Mass Effect 3 has recently reinforced the stereotype of role-playing games being too simple by introducing a casual mode option, all but guaranteeing the player could not fail a mission. Even difficult RPGs can be made simpler with enough level-grinding. But not always…
Mass Effect 2: While not inherently hard on most difficulty settings, Mass Effect 2’s Insanity setting certainly lives up to its name. For some classes and skilled players, it’s doable. For me and my plucky engineer, it was not. Most enemies will be able to kill you as soon as you raise your head above cover. Boss fights will take several long minutes of perfect running and gunning to whittle away shields and barriers and armor. Late in the game, you face enemies that can kill you in one hit, through cover, and there are literally dozens of them. Surviving the story-based suicide mission is a cakewalk compared to a typical firefight.
Too Human: In contrast to the white-knuckled frustration of Mass Effect 2, Too Human is a game that seems to hate the player’s guts. Because of the game’s exceptionally awkward controls, you will probably find that amid wave after wave of dangerous mechanized enemies, your character will flail his weapon around like he’s trying to fend off a swarm of giant invisible bees. There is an interesting story going on here and once you master the controls and wake up the narcoleptic camera, you genuinely do feel like a Norse techno-god. A Norse techno-god on acid, but still…
.hack: Few RPGs are really that hard when you’ve got an internet connection to fall back on. If you happen to get stuck on a certain puzzle or quest, there plenty of sites and forums offering guidance. Unless you’re playing a game from the .hack series, where all of the dungeons are randomly generated. If you need help finding something, the best advice you’ll get is “good luck”. Completionists beware: there are four games in the .hack series and each one is a long and grueling exercise in item collection and nigh-impossible boss battles.

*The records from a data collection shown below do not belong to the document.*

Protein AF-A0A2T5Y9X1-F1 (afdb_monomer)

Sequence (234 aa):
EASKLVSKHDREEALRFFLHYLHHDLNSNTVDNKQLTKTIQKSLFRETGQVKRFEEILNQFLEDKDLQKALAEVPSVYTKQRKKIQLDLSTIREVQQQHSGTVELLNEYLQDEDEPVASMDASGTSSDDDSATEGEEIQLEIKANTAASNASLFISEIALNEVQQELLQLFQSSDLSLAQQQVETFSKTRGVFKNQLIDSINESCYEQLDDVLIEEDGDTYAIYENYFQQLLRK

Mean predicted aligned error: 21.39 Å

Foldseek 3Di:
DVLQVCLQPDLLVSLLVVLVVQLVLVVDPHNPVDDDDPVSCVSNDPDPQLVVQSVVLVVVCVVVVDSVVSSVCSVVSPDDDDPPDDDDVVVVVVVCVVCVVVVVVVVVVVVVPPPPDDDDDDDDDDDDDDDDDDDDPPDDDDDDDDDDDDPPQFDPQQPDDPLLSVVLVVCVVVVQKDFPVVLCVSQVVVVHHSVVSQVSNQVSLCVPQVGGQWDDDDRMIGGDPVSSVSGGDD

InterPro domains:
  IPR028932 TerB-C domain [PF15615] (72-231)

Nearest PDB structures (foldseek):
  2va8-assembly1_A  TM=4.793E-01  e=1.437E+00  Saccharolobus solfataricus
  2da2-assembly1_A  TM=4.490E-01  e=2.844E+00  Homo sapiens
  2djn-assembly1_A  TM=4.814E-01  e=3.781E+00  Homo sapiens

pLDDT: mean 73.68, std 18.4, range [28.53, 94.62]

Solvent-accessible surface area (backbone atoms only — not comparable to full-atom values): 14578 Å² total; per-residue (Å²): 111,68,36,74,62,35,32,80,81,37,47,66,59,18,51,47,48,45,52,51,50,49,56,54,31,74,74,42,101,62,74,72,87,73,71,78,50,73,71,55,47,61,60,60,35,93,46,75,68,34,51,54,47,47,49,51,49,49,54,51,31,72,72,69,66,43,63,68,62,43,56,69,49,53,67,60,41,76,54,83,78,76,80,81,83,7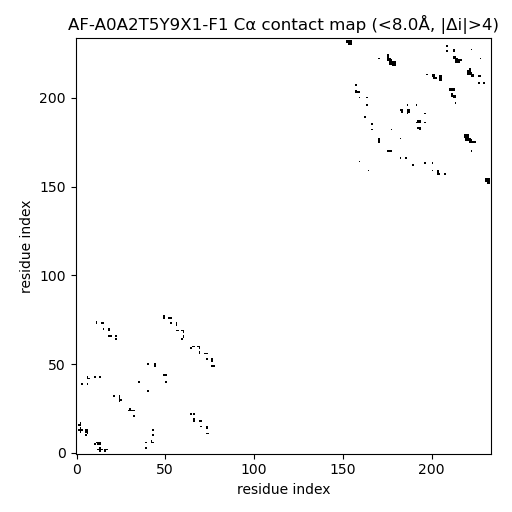7,81,61,68,64,61,54,50,50,53,51,59,75,42,42,69,59,52,51,50,52,53,53,64,64,63,76,67,76,69,88,74,78,90,77,82,90,79,88,82,89,84,85,81,87,78,92,75,80,88,74,85,82,80,81,81,82,78,87,81,86,80,82,89,70,84,70,62,45,42,88,89,47,81,69,53,72,71,56,50,52,49,54,50,50,28,63,76,40,82,31,41,43,46,50,68,56,50,40,52,53,23,54,78,71,76,42,57,44,66,60,52,52,52,53,49,23,62,48,41,24,84,80,65,79,42,73,51,67,44,81,59,87,72,26,36,38,41,54,64,77,58,57,60,69,42,43,61,128

Radius of gyration: 29.9 Å; Cα contacts (8 Å, |Δi|>4): 139; chains: 1; bounding box: 74×58×75 Å

Structure (mmCIF, N/CA/C/O backbone):
data_AF-A0A2T5Y9X1-F1
#
_entry.id   AF-A0A2T5Y9X1-F1
#
loop_
_atom_site.group_PDB
_atom_site.id
_atom_site.type_symbol
_atom_site.label_atom_id
_atom_site.label_alt_id
_atom_site.label_comp_id
_atom_site.label_asym_id
_atom_site.label_entity_id
_atom_site.label_seq_id
_atom_site.pdbx_PDB_ins_code
_atom_site.Cartn_x
_atom_site.Cartn_y
_atom_site.Cartn_z
_atom_site.occupancy
_atom_site.B_iso_or_equiv
_atom_site.auth_seq_id
_atom_site.auth_comp_id
_atom_site.auth_asym_id
_atom_site.auth_atom_id
_atom_site.pdbx_PDB_model_num
ATOM 1 N N . GLU A 1 1 ? 17.788 1.462 -31.926 1.00 53.59 1 GLU A N 1
ATOM 2 C CA . GLU A 1 1 ? 16.573 1.927 -32.636 1.00 53.59 1 GLU A CA 1
ATOM 3 C C . GLU A 1 1 ? 15.326 1.158 -32.184 1.00 53.59 1 GLU A C 1
ATOM 5 O O . GLU A 1 1 ? 14.475 1.776 -31.562 1.00 53.59 1 GLU A O 1
ATOM 10 N N . ALA A 1 2 ? 15.254 -0.172 -32.355 1.00 56.78 2 ALA A N 1
ATOM 11 C CA . ALA A 1 2 ? 14.088 -0.988 -31.961 1.00 56.78 2 ALA A CA 1
ATOM 12 C C . ALA A 1 2 ? 13.654 -0.827 -30.485 1.00 56.78 2 ALA A C 1
ATOM 14 O O . ALA A 1 2 ? 12.500 -0.512 -30.219 1.00 56.78 2 ALA A O 1
ATOM 15 N N . SER A 1 3 ? 14.587 -0.913 -29.527 1.00 56.09 3 SER A N 1
ATOM 16 C CA . SER A 1 3 ? 14.288 -0.736 -28.090 1.00 56.09 3 SER A CA 1
ATOM 17 C C . SER A 1 3 ? 13.653 0.633 -27.757 1.00 56.09 3 SER A C 1
ATOM 19 O O . SER A 1 3 ? 12.749 0.717 -26.933 1.00 56.09 3 SER A O 1
ATOM 21 N N . LYS A 1 4 ? 14.025 1.707 -28.473 1.00 60.25 4 LYS A N 1
ATOM 22 C CA . LYS A 1 4 ? 13.461 3.062 -28.291 1.00 60.25 4 LYS A CA 1
ATOM 23 C C . LYS A 1 4 ? 12.018 3.182 -28.803 1.00 60.25 4 LYS A C 1
ATOM 25 O O . LYS A 1 4 ? 11.275 4.051 -28.352 1.00 60.25 4 LYS A O 1
ATOM 30 N N . LEU A 1 5 ? 11.647 2.363 -29.785 1.00 60.09 5 LEU A N 1
ATOM 31 C CA . LEU A 1 5 ? 10.307 2.349 -30.368 1.00 60.09 5 LEU A CA 1
ATOM 32 C C . LEU A 1 5 ? 9.364 1.476 -29.531 1.00 60.09 5 LEU A C 1
ATOM 34 O O . LEU A 1 5 ? 8.238 1.876 -29.247 1.00 60.09 5 LEU A O 1
ATOM 38 N N . VAL A 1 6 ? 9.870 0.330 -29.069 1.00 65.69 6 VAL A N 1
ATOM 39 C CA . VAL A 1 6 ? 9.121 -0.641 -28.264 1.00 65.69 6 VAL A CA 1
ATOM 40 C C . VAL A 1 6 ? 8.908 -0.147 -26.831 1.00 65.69 6 VAL A C 1
ATOM 42 O O . VAL A 1 6 ? 7.839 -0.386 -26.284 1.00 65.69 6 VAL A O 1
ATOM 45 N N . SER A 1 7 ? 9.811 0.672 -26.267 1.00 61.06 7 SER A N 1
ATOM 46 C CA . SER A 1 7 ? 9.698 1.180 -24.885 1.00 61.06 7 SER A CA 1
ATOM 47 C C . SER A 1 7 ? 8.424 1.984 -24.587 1.00 61.06 7 SER A C 1
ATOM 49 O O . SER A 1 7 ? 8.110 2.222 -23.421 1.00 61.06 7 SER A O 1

Nuzlocke Challenge: Also known as Pokemon: Hard Mode among other names, Nuzlocke Challenge is simple: pick up any Pokemon game from the main series and impose on yourself a few extra rules. The original Nuzlocke Challenge was simple: “release a Pokemon if it faints” and “you can only catch the first Pokemon in each area and nothing else.” The third, sometimes unspoken, rule is that each Pokemon must be given a nickname. Of course, everyone has a their own favorite variation, but the core of the challenge remains the same.

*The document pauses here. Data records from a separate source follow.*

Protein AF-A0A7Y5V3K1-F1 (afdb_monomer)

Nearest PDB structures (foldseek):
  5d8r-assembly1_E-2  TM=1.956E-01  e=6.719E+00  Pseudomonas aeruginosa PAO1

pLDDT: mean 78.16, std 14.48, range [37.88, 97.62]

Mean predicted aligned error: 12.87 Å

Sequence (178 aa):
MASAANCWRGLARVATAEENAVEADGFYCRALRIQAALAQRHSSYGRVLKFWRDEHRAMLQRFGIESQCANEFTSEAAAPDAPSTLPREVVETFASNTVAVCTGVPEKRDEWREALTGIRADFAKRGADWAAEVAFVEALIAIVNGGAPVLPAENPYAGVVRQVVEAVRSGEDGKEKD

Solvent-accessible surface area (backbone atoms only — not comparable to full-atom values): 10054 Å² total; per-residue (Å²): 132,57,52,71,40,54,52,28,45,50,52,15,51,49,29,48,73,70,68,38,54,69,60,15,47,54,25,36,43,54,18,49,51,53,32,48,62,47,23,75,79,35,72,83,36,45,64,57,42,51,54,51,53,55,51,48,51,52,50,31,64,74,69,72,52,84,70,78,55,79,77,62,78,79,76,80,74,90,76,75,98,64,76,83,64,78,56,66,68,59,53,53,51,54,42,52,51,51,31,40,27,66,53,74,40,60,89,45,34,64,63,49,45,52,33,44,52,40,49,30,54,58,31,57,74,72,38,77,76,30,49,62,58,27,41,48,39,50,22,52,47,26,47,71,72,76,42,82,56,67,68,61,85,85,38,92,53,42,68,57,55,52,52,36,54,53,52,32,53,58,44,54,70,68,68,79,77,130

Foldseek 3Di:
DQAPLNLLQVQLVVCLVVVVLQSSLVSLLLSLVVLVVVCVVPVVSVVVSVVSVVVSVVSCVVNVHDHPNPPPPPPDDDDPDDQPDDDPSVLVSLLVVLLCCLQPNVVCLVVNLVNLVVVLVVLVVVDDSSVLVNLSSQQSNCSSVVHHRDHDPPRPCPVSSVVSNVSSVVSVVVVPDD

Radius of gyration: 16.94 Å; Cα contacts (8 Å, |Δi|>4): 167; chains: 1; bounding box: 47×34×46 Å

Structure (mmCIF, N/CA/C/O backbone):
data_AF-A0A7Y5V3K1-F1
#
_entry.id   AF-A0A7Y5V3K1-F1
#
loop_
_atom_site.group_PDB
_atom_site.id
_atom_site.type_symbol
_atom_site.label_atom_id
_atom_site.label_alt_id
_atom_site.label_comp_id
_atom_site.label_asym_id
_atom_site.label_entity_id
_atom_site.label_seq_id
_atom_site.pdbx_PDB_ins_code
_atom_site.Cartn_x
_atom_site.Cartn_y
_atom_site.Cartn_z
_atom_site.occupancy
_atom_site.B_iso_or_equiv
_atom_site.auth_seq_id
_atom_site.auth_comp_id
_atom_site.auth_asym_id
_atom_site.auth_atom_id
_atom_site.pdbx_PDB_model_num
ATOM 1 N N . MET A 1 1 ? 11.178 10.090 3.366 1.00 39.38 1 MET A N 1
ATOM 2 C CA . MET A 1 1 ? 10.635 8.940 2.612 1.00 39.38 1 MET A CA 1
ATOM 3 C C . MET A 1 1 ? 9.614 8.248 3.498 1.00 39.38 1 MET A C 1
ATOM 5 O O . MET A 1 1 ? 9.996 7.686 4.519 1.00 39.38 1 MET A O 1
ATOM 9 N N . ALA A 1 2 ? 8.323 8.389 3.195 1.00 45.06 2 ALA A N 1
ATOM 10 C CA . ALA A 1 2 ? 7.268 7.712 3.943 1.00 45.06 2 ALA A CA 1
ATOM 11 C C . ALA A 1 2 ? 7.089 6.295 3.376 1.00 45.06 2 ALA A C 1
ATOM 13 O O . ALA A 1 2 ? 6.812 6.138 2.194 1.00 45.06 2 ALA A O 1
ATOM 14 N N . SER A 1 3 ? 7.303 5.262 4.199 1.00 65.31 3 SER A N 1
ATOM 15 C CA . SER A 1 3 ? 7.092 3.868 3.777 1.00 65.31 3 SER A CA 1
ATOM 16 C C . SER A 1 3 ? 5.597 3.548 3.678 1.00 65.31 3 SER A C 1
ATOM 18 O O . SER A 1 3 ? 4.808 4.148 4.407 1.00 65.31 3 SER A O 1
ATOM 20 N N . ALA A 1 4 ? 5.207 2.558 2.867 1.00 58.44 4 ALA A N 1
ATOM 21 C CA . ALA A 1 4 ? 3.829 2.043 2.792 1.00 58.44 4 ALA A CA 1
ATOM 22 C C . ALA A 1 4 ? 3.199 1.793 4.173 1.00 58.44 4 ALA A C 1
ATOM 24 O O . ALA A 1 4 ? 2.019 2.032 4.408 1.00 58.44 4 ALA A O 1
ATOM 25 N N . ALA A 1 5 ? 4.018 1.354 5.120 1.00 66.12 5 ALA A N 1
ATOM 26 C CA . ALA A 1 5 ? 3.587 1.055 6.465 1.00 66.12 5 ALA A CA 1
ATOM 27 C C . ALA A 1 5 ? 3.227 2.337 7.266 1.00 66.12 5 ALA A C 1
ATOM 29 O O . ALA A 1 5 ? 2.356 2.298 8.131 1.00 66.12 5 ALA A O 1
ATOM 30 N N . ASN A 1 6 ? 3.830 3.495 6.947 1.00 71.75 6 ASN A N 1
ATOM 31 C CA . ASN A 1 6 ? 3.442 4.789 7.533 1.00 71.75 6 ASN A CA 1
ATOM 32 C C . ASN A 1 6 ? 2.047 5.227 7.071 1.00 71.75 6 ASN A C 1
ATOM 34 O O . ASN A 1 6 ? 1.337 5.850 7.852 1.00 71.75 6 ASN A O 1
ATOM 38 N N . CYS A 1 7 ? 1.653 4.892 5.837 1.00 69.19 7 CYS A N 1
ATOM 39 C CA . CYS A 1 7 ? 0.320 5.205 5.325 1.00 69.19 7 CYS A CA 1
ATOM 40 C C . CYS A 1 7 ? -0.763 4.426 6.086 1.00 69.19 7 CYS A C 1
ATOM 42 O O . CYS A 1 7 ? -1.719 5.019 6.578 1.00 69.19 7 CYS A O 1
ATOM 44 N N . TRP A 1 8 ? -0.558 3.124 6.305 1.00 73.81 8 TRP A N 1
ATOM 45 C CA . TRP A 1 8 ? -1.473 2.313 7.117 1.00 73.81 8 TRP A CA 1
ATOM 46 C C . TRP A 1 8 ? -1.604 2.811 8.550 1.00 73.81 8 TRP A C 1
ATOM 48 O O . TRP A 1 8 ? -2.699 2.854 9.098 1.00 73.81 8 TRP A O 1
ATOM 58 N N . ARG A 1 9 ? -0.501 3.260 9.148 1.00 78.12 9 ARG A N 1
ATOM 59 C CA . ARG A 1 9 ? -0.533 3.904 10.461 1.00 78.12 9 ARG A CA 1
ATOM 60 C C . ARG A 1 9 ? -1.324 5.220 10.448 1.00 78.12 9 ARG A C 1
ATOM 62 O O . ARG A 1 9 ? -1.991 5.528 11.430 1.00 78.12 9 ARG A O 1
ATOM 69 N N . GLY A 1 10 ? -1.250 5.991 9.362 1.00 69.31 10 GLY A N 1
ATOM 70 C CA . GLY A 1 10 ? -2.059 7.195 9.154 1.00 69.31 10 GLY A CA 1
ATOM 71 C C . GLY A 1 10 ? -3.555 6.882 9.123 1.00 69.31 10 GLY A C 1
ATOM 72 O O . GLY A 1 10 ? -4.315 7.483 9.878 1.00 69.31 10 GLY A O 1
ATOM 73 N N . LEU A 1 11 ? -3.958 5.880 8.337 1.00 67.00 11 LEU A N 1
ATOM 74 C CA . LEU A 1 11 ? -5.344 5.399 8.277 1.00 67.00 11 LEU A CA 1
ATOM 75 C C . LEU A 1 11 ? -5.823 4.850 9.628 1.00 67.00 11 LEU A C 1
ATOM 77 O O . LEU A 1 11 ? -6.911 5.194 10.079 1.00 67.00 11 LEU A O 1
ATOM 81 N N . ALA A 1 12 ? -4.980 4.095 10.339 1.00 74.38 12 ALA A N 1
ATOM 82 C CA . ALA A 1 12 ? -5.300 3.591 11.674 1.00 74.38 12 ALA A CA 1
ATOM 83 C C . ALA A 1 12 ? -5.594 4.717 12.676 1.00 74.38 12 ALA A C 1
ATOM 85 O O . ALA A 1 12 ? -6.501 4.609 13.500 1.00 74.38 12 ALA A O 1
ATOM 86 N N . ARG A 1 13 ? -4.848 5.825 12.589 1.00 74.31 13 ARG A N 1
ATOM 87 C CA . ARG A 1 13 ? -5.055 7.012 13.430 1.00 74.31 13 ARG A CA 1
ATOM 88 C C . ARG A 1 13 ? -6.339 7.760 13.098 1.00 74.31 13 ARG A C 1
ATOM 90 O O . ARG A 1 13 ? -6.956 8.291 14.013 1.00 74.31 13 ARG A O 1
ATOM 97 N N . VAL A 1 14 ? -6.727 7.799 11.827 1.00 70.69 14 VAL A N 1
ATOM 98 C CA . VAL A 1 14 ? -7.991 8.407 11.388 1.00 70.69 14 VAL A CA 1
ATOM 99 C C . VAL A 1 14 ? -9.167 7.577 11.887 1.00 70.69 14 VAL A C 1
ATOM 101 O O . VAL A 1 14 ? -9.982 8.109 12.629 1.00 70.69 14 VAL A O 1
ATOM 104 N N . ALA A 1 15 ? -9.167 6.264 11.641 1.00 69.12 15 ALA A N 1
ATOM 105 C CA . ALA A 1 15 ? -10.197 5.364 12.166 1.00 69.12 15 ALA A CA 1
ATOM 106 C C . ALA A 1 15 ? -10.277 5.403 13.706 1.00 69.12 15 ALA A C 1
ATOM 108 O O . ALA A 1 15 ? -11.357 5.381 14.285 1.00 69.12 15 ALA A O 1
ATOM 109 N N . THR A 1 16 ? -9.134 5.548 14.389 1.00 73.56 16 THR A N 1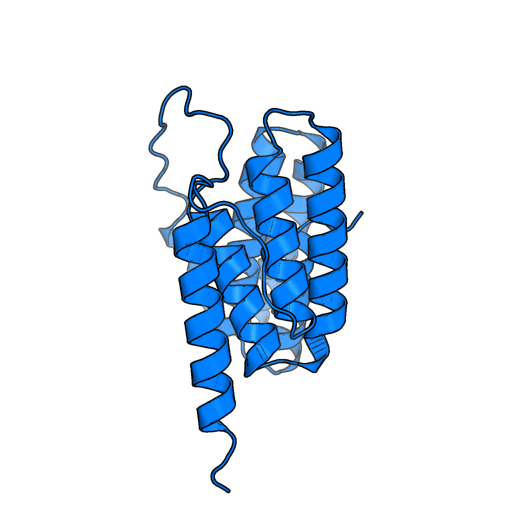
ATOM 110 C CA . THR A 1 16 ? -9.086 5.772 15.846 1.00 73.56 16 THR A CA 1
ATOM 111 C C . THR A 1 16 ? -9.756 7.090 16.255 1.00 73.56 16 THR A C 1
ATOM 113 O O . THR A 1 16 ? -10.412 7.143 17.294 1.00 73.56 16 THR A O 1
ATOM 116 N N . ALA A 1 17 ? -9.564 8.165 15.487 1.00 71.81 17 ALA A N 1
ATOM 117 C CA . ALA A 1 17 ? -10.168 9.470 15.756 1.00 71.81 17 ALA A CA 1
ATOM 118 C C . ALA A 1 17 ? -11.680 9.482 15.484 1.00 71.81 17 ALA A C 1
ATOM 120 O O . ALA A 1 17 ? -12.407 10.195 16.166 1.00 71.81 17 ALA A O 1
ATOM 121 N N . GLU A 1 18 ? -12.139 8.661 14.542 1.00 73.44 18 GLU A N 1
ATOM 122 C CA . GLU A 1 18 ? -13.554 8.436 14.218 1.00 73.44 18 GLU A CA 1
ATOM 123 C C . GLU A 1 18 ? -14.224 7.396 15.133 1.00 73.44 18 GLU A C 1
ATOM 125 O O . GLU A 1 18 ? -15.363 7.005 14.904 1.00 73.44 18 GLU A O 1
ATOM 130 N N . GLU A 1 19 ? -13.516 6.934 16.170 1.00 84.75 19 GLU A N 1
ATOM 131 C CA . GLU A 1 19 ? -13.970 5.910 17.121 1.00 84.75 19 GLU A CA 1
ATOM 132 C C . GLU A 1 19 ? -14.326 4.556 16.472 1.00 84.75 19 GLU A C 1
ATOM 134 O O . GLU A 1 19 ? -14.937 3.690 17.100 1.00 84.75 19 GLU A O 1
ATOM 139 N N . ASN A 1 20 ? -13.858 4.311 15.244 1.00 80.81 20 ASN A N 1
ATOM 140 C CA . ASN A 1 20 ? -13.999 3.035 14.553 1.00 80.81 20 ASN A CA 1
ATOM 141 C C . ASN A 1 20 ? -12.850 2.082 14.921 1.00 80.81 20 ASN A C 1
ATOM 143 O O . ASN A 1 20 ? -11.916 1.831 14.154 1.00 80.81 20 ASN A O 1
ATOM 147 N N . ALA A 1 21 ? -12.914 1.553 16.143 1.00 79.69 21 ALA A N 1
ATOM 148 C CA . ALA A 1 21 ? -11.845 0.750 16.735 1.00 79.69 21 ALA A CA 1
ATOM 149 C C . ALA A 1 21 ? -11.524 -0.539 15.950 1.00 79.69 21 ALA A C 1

Pokemon normally gives players as many opportunities to complete the game with an endless supply of powerful pets. There is a safety net a mile wide and no way to slip through it. For jaded gamers, the experience can be a bit hollow and impersonal. Pouring over stats and move lists to try to maximize the potential of a few carefully selected monsters while only collecting the others to fill a Pokedex. Nuzlocke Challenge forces the player to settle on determination and luck. The overall experience is much more rich and rewarding than the core game. A normally useless Bidoof becomes an invaluable companion named Chuck, and if he faints you will be devastated in a way that few game character deaths can match.
Unlike the other games listed here, you can pretty easily lose Nuzlocke Challenge. As in completely lose. There is no reloading the game; if all your Pokemon faint, you cannot continue. This challenge requires discipline from the player. The urge to press the restart button and say “that last battle didn’t count” is overwhelming. But if you’re up for it, you would be hard pressed to find a harder RPG or a more rewarding one.